One may be more indulgent with good, docile children. Those who cry easily, who blush and scream, give less trouble than those who grow pale and tremble, who do not manifest their resentment by an immediate outburst, as though they were brooding hatred in a corner of their hearts.
A peasant-woman, in speaking of someone, once said to me: 'I have seen him gnash his teeth when a boy for a mere nothing, and so I would not marry him, and I was quite right.’ In mental sufferings, when the tension of the nervous system cannot find a vent in immediate emotion, it accumulates and becomes more incontrollable in long-suppressed outbursts; the rage which we thought subdued continues to torture us and gnaw our vitals.
Indulgence should be shown to nervous children who suffer from convulsions, or are predisposed to such. One must be kind to them and not oppose their caprices with too much severity, unless they are actually insensate. Even loving punishment provokes an explosion of grief and nervous agitation in these unhappy children; every violent emotion leaves an imperceptible, morbid, accumulative tendency behind. In opposing them one falls 'out of the frying-pan into the fire.’
It is better to preserve their lives and postpone stricter education till they become less sensitive; in the meantime they must not be fatigued with study, but strengthened like a plant which one places in the sun and open air, and from which one prunes the injurious shoots at a later time. This is often successful, and then they may be ranked again with healthy children. Even for the latter, premature education is a very grievous error. Parents who make their children learn too many things, sacrifice their future to gratify their own ambition. Nature must not be forced, nor the activity of the nervous system exhausted before the body has grown strong.

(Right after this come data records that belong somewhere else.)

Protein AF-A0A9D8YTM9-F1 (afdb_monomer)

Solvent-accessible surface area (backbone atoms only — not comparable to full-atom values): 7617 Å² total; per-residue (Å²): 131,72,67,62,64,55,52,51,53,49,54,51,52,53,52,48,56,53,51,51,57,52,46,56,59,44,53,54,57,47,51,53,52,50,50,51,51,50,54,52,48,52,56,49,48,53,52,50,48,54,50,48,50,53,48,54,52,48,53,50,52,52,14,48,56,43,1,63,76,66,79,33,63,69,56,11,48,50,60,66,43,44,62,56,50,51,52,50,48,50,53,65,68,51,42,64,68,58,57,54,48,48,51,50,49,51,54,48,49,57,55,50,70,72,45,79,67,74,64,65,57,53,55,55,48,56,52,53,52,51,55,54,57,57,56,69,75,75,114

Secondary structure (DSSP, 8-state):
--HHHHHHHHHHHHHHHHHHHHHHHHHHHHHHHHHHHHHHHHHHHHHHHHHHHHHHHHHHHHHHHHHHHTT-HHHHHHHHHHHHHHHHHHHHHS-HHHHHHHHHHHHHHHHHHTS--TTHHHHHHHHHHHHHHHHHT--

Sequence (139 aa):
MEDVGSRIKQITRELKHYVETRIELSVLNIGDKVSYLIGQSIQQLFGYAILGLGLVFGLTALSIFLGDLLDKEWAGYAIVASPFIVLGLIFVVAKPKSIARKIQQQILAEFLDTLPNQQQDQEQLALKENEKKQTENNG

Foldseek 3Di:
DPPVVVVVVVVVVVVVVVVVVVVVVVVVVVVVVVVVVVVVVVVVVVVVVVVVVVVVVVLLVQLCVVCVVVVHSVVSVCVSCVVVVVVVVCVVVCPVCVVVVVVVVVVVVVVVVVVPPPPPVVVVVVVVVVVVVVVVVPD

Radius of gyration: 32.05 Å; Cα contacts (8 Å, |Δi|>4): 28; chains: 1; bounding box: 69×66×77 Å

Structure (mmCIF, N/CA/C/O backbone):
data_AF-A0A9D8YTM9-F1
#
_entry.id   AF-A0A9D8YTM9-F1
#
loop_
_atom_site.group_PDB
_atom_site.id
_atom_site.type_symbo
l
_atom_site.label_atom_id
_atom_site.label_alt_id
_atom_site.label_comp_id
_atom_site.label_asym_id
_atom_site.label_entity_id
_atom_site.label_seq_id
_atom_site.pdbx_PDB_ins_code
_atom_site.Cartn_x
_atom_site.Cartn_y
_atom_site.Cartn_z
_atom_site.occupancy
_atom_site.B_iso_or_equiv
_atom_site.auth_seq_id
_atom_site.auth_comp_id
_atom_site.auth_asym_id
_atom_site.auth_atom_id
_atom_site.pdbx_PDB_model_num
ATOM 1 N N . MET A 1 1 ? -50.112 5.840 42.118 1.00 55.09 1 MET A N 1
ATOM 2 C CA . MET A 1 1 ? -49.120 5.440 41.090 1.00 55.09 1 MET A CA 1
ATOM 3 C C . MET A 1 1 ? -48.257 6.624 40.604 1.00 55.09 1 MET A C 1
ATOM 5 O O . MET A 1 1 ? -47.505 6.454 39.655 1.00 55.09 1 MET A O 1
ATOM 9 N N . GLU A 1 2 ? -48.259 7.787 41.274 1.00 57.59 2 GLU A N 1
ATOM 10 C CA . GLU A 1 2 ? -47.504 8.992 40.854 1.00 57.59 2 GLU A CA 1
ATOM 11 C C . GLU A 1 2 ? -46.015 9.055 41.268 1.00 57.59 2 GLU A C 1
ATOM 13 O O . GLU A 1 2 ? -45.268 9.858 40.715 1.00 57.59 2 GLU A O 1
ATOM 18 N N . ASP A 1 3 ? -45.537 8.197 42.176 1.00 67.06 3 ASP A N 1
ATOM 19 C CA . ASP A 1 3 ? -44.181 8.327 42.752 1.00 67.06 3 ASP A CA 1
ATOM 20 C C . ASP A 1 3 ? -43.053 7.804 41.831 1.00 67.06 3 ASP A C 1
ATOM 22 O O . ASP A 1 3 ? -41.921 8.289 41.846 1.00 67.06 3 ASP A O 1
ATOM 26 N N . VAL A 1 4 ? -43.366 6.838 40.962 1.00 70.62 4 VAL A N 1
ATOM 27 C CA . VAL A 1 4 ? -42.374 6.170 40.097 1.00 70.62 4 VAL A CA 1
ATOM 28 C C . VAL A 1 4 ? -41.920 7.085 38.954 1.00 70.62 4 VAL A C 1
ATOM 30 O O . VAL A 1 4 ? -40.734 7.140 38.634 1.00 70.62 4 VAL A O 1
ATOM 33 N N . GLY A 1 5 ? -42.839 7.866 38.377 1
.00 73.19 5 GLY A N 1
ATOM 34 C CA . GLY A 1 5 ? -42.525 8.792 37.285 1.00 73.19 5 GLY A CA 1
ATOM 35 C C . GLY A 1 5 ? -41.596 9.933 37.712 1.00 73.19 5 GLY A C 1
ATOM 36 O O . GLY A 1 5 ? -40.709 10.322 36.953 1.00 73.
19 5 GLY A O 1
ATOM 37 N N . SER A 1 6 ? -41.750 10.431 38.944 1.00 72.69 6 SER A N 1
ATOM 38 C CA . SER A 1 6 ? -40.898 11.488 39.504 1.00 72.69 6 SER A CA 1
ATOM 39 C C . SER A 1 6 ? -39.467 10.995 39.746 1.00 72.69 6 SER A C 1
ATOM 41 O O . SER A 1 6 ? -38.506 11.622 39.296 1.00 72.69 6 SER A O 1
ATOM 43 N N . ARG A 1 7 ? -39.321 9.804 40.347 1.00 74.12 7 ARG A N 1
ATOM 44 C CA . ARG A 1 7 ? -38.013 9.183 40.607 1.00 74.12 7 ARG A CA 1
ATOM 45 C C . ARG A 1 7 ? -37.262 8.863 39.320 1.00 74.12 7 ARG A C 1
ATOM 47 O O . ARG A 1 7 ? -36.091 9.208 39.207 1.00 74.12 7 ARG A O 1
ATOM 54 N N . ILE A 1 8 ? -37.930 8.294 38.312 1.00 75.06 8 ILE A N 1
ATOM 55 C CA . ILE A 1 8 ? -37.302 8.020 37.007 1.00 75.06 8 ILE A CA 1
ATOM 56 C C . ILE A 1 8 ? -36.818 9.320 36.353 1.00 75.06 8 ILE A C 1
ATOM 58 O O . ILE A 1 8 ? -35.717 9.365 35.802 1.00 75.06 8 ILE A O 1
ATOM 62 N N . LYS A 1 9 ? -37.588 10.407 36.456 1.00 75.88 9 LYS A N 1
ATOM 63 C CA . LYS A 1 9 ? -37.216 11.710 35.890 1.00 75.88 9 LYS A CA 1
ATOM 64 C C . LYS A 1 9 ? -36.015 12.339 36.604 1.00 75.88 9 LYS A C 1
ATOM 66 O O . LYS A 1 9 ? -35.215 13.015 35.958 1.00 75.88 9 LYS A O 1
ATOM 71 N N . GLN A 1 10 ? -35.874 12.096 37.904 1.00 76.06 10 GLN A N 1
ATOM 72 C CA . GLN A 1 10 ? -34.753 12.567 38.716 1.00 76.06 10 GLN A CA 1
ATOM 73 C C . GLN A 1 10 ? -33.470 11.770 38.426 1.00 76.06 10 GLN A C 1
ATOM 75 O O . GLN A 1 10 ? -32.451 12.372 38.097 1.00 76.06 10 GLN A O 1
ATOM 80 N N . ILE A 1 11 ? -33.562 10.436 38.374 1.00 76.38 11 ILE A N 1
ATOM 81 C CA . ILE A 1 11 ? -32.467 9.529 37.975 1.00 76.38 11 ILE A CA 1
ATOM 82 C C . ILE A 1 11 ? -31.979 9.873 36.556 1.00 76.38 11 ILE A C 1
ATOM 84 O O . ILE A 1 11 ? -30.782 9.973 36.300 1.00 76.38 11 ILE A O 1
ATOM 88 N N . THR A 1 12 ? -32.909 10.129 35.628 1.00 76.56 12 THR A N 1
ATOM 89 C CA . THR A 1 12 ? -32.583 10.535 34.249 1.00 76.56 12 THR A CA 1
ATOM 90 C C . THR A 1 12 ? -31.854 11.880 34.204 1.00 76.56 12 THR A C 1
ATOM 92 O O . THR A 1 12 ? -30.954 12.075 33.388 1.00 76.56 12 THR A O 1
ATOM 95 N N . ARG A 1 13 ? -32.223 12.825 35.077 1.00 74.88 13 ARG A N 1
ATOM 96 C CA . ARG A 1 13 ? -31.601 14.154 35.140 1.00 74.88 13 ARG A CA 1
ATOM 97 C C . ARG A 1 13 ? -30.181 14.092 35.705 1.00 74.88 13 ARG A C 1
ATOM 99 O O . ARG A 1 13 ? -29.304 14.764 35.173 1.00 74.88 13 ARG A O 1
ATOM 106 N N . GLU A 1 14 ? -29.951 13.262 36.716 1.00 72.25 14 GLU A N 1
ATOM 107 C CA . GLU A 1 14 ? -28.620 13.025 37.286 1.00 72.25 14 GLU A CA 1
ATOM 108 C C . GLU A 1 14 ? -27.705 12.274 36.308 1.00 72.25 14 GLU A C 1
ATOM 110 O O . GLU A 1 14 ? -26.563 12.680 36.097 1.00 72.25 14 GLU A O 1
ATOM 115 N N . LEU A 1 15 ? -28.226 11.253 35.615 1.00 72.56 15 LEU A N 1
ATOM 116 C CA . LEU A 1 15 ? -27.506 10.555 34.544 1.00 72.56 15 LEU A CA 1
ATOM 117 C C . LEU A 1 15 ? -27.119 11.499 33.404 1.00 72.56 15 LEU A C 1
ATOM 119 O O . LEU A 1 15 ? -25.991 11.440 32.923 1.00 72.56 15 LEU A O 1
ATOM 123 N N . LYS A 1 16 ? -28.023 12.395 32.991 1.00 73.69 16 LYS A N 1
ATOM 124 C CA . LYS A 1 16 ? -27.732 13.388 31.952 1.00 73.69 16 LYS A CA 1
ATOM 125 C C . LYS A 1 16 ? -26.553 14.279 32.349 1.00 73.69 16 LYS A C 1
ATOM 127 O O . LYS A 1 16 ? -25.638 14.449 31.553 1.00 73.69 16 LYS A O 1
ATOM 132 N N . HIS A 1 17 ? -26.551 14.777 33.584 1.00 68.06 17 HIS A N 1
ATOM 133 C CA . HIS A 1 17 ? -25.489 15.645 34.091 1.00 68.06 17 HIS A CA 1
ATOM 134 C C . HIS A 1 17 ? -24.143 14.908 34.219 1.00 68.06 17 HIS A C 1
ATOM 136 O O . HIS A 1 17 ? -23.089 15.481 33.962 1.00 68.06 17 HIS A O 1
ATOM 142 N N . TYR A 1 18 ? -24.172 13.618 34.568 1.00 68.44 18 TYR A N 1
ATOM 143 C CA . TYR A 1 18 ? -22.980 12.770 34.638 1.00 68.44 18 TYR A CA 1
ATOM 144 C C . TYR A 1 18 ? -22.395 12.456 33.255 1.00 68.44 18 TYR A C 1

Parents who have already some weak spot—a little fault in the character, a slight blemish in the organism—should redouble their care in order to cure their children from their own defects. Just as a scirrhus, cancer, consumption, neurosis, are transmitted from one generation to another, just as the large mouth, the long nose, the eyes and hair of this or that colour, are inherited, so vices, virtues, and moral dispositions are handed down from family to family. In little villages especially, in which one may best trace the customs of an ancestor in the whole of his descendants, one often hears such sayings as 'His father was just the same; his grandfather was a great good-for-nothing, too.’ 'Generosity is hereditary in that house.’ Thus were cynicism and cruelty transmitted from one to another in the family of the Claudii.

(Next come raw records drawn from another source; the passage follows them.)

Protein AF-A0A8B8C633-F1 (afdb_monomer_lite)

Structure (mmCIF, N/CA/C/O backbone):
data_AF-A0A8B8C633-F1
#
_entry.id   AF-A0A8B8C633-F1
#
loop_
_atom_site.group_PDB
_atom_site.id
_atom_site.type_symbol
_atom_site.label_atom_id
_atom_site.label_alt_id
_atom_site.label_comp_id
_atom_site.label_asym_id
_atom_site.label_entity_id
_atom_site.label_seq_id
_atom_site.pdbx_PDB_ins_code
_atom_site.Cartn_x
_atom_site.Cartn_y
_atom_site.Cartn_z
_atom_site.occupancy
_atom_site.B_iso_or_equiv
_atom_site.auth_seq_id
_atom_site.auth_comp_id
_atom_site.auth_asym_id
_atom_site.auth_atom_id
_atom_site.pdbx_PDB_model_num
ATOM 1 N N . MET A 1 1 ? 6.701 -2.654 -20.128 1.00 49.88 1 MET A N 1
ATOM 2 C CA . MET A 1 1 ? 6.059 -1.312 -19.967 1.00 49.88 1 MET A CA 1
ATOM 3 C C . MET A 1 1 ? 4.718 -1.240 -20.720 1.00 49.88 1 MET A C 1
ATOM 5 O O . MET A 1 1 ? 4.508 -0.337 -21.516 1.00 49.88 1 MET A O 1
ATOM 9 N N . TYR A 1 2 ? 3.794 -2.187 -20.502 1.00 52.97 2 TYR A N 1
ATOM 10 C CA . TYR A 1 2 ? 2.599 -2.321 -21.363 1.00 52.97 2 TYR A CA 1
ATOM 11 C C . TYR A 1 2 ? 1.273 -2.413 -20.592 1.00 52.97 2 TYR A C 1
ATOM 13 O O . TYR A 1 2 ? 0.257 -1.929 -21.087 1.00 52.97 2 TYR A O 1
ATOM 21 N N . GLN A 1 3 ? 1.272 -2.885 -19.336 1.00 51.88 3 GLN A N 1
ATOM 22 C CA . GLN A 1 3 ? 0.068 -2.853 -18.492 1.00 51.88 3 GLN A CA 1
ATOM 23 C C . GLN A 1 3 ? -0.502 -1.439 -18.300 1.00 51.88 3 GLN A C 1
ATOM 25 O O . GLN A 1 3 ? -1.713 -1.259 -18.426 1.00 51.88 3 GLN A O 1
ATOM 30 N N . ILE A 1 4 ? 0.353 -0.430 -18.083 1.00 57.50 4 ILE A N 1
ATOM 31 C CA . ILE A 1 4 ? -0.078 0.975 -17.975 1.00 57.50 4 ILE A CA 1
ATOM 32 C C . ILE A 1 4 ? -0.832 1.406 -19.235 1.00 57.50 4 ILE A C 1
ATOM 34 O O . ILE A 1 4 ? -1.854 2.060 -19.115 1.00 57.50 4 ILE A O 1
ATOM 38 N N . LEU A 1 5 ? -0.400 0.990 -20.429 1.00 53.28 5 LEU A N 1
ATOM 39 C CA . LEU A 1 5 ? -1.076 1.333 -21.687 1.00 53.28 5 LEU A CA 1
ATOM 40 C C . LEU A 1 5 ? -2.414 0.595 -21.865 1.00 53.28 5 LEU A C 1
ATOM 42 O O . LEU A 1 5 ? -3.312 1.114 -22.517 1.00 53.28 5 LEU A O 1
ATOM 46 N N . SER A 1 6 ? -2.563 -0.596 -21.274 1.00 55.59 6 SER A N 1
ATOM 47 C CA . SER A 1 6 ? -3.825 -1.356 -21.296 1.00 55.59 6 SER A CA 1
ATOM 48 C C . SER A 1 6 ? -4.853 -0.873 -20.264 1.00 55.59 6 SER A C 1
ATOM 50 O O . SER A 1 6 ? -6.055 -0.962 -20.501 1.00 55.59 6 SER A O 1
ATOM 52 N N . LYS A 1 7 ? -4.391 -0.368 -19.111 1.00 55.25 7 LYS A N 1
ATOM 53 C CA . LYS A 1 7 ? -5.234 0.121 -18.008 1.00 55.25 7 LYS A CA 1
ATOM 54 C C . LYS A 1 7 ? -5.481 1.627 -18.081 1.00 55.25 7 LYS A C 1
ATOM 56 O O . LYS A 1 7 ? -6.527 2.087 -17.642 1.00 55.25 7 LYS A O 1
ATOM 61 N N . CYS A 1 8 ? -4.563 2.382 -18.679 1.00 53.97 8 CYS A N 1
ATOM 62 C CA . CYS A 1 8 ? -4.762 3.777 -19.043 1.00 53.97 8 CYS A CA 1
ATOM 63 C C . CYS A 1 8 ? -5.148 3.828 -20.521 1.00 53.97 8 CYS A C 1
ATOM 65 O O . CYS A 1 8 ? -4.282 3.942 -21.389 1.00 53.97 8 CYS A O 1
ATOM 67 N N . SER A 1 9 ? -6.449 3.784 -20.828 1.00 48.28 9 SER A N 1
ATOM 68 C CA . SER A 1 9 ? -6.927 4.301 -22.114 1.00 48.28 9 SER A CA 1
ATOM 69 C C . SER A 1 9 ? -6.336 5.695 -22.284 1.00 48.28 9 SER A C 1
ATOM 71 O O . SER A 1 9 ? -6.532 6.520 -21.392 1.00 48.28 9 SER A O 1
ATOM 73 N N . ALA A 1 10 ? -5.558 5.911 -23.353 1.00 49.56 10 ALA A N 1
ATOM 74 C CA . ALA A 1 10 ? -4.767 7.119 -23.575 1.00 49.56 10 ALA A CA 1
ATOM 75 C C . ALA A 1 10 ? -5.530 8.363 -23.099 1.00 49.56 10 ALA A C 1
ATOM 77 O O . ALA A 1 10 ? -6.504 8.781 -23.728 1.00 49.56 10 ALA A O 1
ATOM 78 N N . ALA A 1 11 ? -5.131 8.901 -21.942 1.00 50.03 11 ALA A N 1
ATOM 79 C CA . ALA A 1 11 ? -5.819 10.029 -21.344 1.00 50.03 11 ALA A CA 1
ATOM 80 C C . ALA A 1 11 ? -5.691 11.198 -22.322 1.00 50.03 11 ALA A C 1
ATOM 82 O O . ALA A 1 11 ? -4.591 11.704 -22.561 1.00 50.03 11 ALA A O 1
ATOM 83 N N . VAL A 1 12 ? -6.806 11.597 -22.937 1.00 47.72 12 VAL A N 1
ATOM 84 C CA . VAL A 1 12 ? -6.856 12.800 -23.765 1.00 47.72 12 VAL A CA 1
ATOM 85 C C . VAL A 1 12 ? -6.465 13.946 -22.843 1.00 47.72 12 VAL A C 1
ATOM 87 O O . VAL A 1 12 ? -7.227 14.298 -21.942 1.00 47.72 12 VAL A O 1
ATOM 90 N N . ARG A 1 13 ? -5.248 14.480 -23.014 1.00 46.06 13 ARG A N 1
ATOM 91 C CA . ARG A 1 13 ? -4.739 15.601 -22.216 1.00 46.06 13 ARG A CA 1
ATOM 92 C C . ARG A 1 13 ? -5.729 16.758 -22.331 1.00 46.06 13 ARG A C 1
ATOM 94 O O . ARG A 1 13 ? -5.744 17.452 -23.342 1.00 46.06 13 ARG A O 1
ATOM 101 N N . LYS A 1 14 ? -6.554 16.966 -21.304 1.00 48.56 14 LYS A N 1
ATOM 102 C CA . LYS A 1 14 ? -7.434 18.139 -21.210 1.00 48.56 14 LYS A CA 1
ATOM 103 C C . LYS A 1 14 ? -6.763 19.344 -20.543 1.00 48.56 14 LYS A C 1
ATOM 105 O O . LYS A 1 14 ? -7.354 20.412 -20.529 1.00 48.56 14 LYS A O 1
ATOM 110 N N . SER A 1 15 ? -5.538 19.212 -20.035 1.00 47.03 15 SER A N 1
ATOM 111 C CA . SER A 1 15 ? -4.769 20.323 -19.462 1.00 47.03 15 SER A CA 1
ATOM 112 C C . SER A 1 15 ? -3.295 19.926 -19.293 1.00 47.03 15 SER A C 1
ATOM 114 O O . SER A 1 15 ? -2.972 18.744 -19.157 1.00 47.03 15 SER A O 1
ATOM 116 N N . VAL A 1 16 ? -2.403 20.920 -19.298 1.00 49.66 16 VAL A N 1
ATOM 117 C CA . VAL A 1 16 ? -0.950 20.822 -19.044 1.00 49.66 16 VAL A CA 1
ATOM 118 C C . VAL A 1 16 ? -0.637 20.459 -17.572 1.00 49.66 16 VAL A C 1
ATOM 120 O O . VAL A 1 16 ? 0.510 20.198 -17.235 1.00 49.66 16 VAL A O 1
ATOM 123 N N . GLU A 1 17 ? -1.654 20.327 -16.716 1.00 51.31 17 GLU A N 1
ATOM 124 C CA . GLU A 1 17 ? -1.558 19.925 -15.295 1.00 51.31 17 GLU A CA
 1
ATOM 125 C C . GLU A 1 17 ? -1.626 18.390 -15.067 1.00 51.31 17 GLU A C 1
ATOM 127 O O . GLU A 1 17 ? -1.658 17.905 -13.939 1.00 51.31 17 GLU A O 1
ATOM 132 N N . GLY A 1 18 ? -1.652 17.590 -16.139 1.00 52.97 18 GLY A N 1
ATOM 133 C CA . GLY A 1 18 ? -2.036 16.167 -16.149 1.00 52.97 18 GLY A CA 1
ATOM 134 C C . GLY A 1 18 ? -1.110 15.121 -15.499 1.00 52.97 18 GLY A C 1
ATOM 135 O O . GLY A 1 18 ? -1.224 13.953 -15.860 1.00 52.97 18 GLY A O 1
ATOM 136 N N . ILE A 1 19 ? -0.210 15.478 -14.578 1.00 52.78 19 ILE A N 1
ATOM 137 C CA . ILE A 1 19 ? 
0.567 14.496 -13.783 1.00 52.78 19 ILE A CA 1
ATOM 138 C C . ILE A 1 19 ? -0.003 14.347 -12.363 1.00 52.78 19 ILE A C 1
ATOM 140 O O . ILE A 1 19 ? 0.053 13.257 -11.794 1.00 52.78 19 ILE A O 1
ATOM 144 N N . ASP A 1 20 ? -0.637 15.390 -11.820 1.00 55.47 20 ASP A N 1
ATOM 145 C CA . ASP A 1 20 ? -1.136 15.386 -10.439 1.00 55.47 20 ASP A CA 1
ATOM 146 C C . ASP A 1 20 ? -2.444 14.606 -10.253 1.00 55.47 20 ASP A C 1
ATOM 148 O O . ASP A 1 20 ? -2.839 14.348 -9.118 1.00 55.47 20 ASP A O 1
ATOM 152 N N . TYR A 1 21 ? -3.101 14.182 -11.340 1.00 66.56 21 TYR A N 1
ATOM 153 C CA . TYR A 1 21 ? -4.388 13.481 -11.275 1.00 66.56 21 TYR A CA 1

The root of a family tree may be compared to one of those Chinese boxes full of other boxes gradually decreasing in size, the unending succession of which strikes us with wonder. Marriage and intermarriage with other families mix and mingle these boxes in such a way that an inextricable confusion arises; but if from some height we could watch the long line of generations, we should see that they continue slowly to disclose themselves. Some children resemble the grandfather, the great-grandfather, or the great-great-grandfather, as though a seed had passed through several generations without unclosing, and then had suddenly sprung into life with such resemblance in features, manners, voice, eyes, character, that the old people recognise it and say, 'He is the very image of his grandfather.’ Thus the forefathers are born and live again in future generations.
III
What a wonderful phenomenon is this power in man to reappear in future generations by means of heredity, to transmit his own nature to his descendants by transfusing it—working it into their organism! And no less wonderful is it to see how not only instincts but organs gradually disappear in the course of generations when they are not put into action. In insects, crustaceans, fish, amphibians which have migrated to caverns and have lived for many generations in the dark, the eyes are almost imperceptible, and this is certainly not the result of natural selection, for eyes are not injurious even to beings living in the dark, but solely because, with the cessation of the activity of an organ, it must of necessity retrograde.
Three or four generations are necessary before horses completely lose their wild instincts, so that some horse-breeders only choose those that have been already trained in the circus.
If one takes two hounds exactly alike (of the same mother and the same litter) and accustoms the one to the chase, the other to watch the house; if one then allows them to breed separately, so as to form two distinct families, one to start the game for man when hunting, the other to guard his house against strangers, we may be certain that after four or five generations their instincts will be profoundly modified. If after ten years one takes a litter from each of these families descended from a common ancestor, and rears them in the same room under the same conditions, far from every noise, and brings them when they are grown into a meadow, it will be seen that, at the report of a gun, the offspring of the dogs trained for the chase will look around as though trying to espy a bird, while the others run off terrified.